Goldstein Threatens To Sue Over Form 13F

After his victory in striking down the Securities and Exchange Commission’s proposed hedge fund regulation rule, New York hedgie Philip Goldstein expressed confidence that he stands a good chance to win his next battle against the SEC.

After his victory in striking down the Securities and Exchange Commission’s proposed hedge fund regulation rule, New York hedgie Philip Goldstein expressed confidence that he stands a good chance to win his next battle against the SEC. Observers say, however, that Goldstein’s challenge to Form 13F, which requires disclosure of stock holdings, may not be so easy. “It’s clearly more of an uphill battle,” attorney Irwin Latner of the New York-based law firm Herrick Feinstein, told Bloomberg News. “This time he’s not challenging the SEC, he’s challenging Congress.” Form 13F is a requirement set out in the U.S. Securities Exchange Act of 1934. In a letter submitted to the SEC Tuesday, Goldstein wrote, “There is no rational relationship between the disclosure scheme of 13F and any legitimate government interest.” Goldstein, whose firm Full Value Partners passed the $100 million AUM mark earlier this year and thus triggered the 13F requirement, says he expects the SEC will turn down his exemption request, and is threatening to sue.

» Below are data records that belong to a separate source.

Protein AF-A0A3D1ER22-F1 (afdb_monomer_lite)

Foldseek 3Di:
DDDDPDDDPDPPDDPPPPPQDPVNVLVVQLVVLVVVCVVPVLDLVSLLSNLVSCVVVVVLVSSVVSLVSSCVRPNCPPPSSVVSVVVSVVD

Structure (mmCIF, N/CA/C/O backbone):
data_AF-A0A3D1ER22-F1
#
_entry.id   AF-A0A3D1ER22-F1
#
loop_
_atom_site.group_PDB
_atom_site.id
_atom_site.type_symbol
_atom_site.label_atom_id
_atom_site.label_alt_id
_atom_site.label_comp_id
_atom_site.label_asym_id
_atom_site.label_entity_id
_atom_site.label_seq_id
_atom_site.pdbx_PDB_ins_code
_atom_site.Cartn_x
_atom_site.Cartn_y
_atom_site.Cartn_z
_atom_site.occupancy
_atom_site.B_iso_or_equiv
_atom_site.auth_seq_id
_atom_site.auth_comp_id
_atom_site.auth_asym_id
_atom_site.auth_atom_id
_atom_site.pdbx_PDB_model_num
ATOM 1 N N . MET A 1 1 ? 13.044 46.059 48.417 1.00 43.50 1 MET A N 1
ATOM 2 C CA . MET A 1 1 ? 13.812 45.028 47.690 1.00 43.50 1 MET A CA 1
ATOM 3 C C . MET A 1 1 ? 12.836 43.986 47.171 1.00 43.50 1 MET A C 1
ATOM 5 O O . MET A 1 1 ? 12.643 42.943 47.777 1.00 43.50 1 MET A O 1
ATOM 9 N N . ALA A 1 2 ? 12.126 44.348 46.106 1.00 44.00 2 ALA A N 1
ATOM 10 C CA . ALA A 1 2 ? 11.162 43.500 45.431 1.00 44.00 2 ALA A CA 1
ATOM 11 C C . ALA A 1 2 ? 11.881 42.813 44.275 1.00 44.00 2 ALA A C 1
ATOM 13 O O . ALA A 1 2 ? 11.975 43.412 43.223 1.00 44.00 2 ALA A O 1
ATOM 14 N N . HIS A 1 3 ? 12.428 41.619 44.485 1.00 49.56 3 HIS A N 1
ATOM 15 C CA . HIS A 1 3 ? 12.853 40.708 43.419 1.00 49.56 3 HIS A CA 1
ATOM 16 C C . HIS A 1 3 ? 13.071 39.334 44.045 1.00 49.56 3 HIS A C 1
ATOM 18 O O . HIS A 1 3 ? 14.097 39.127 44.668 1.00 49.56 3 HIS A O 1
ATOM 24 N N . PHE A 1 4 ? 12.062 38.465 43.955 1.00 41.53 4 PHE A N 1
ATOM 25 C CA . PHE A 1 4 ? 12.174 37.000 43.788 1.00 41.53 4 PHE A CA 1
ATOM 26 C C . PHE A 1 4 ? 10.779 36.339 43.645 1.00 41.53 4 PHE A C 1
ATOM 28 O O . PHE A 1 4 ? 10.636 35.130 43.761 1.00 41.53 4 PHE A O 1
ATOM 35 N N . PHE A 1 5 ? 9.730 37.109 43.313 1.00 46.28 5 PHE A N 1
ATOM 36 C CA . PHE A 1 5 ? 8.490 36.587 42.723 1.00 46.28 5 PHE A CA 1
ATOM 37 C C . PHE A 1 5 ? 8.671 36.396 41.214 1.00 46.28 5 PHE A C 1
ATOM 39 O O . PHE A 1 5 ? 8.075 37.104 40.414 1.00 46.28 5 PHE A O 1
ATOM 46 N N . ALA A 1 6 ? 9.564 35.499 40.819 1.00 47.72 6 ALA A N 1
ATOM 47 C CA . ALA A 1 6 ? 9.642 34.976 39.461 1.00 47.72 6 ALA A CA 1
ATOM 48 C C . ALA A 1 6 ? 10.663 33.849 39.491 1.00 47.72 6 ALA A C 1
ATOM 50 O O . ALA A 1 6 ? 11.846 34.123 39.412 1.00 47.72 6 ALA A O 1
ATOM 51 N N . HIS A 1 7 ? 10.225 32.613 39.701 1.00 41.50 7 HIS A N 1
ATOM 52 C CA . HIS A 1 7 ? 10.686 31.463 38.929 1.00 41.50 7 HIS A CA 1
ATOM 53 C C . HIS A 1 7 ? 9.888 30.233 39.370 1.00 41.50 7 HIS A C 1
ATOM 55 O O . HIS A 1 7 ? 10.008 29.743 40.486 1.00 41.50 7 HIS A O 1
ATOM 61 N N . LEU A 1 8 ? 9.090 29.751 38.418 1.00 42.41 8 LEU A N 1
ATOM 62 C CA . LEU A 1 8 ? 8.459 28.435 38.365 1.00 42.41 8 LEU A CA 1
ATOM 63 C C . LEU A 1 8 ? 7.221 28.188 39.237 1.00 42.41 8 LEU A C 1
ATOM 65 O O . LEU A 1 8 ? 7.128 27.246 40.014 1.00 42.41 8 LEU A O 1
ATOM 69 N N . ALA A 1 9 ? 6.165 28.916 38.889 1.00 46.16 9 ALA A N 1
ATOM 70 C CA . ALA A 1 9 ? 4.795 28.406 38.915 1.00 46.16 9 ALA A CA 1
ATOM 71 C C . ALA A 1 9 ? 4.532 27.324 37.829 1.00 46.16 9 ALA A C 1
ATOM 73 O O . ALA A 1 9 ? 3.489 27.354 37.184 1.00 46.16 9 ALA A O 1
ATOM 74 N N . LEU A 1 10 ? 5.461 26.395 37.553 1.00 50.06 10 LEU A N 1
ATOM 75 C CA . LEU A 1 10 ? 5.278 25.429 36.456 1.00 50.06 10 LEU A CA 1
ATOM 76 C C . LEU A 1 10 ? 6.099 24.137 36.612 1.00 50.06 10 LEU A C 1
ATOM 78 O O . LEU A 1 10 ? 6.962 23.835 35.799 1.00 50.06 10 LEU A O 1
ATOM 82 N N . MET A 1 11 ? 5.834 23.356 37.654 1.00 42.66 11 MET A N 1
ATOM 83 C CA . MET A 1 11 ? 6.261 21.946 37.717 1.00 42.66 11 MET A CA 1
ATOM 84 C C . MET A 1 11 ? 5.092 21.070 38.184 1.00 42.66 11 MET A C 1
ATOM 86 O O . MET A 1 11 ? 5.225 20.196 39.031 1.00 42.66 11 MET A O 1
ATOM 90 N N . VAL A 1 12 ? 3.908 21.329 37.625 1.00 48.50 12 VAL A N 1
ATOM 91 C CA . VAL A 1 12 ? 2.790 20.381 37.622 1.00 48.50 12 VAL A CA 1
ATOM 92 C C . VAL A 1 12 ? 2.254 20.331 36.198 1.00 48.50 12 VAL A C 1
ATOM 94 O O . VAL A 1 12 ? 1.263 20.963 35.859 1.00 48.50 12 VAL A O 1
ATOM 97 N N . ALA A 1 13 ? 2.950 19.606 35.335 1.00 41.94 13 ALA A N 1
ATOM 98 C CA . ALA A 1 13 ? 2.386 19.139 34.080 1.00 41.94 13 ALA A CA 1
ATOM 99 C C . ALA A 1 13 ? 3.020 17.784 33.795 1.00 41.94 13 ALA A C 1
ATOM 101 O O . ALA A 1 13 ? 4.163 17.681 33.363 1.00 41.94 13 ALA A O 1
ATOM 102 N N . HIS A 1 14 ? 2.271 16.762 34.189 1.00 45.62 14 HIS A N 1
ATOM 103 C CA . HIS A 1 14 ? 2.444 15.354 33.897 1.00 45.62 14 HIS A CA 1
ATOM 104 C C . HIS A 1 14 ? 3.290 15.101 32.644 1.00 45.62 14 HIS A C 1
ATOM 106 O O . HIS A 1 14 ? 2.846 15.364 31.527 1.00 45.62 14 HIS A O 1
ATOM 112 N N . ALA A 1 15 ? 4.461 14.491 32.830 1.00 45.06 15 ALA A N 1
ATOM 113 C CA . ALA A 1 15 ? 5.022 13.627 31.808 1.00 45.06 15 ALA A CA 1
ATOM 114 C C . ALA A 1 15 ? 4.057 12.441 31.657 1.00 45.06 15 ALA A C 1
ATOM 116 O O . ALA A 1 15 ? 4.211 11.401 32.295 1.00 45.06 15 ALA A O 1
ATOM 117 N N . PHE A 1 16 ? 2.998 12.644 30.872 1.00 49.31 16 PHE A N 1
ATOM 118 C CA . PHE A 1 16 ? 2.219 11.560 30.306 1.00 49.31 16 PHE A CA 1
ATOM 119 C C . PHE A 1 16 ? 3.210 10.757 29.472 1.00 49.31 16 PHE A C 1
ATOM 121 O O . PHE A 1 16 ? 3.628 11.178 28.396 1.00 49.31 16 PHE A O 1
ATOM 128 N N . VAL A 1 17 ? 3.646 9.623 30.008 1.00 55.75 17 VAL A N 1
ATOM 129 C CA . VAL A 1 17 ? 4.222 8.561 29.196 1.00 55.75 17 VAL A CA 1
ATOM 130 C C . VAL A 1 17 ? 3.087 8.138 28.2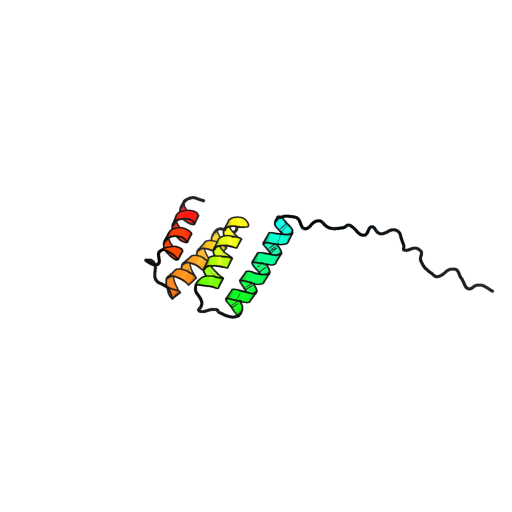72 1.00 55.75 17 VAL A C 1
ATOM 132 O O . VAL A 1 17 ? 2.218 7.364 28.667 1.00 55.75 17 VAL A O 1
ATOM 135 N N . THR A 1 18 ? 3.004 8.736 27.085 1.00 57.59 18 THR A N 1
ATOM 136 C CA . THR A 1 18 ? 2.046 8.305 26.075 1.00 57.59 18 THR A CA 1
ATOM 137 C C . THR A 1 18 ? 2.527 6.942 25.615 1.00 57.59 18 THR A C 1
ATOM 139 O O . THR A 1 18 ? 3.495 6.836 24.862 1.00 57.59 18 THR A O 1
ATOM 142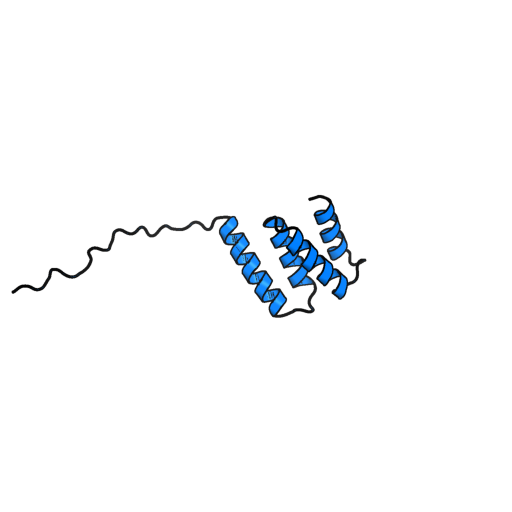 N N . VAL A 1 19 ? 1.910 5.884 26.135 1.00 57.75 19 VAL A N 1
ATOM 143 C CA . VAL A 1 19 ? 2.012 4.566 25.515 1.00 57.75 19 VAL A CA 1
ATOM 144 C C . VAL A 1 19 ? 1.467 4.758 24.100 1.00 57.75 19 VAL A C 1
ATOM 146 O O . VAL A 1 19 ? 0.304 5.149 23.991 1.00 57.75 19 VAL A O 1
ATOM 149 N N . PRO A 1 20 ? 2.281 4.585 23.040 1.00 59.47 20 PRO A N 1
ATOM 150 C CA . PRO A 1 20 ? 1.792 4.761 21.684 1.00 59.47 20 PRO A CA 1
ATOM 151 C C . PRO A 1 20 ? 0.645 3.780 21.490 1.00 59.47 20 PRO A C 1
ATOM 153 O O . PRO A 1 20 ? 0.801 2.571 21.695 1.00 59.47 20 PRO A O 1
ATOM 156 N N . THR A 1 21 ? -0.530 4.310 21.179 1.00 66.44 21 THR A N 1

Goldstein says disclosure on the form is tantamount to revealing “trade secrets,” a move that he says could destroy his business. “The entire value of a trade secret lies in its secrecy,” according to Goldstein’s letter. “Once a trade secret is publicly disclosed, its owner loses its entire economic value even though the owner can continue to use it.” SEC exemptions to the form are not unheard of. Warren Buffett got them for a few of his Berkshire Hathaway investments, and other hedge funds have been able to keep all their equity investments under cover as well. Whether Goldstein’s firm, which invests in stocks of undervalued companies, qualifies remains to be seen. In any case, he has until Feb. 14 to file the form.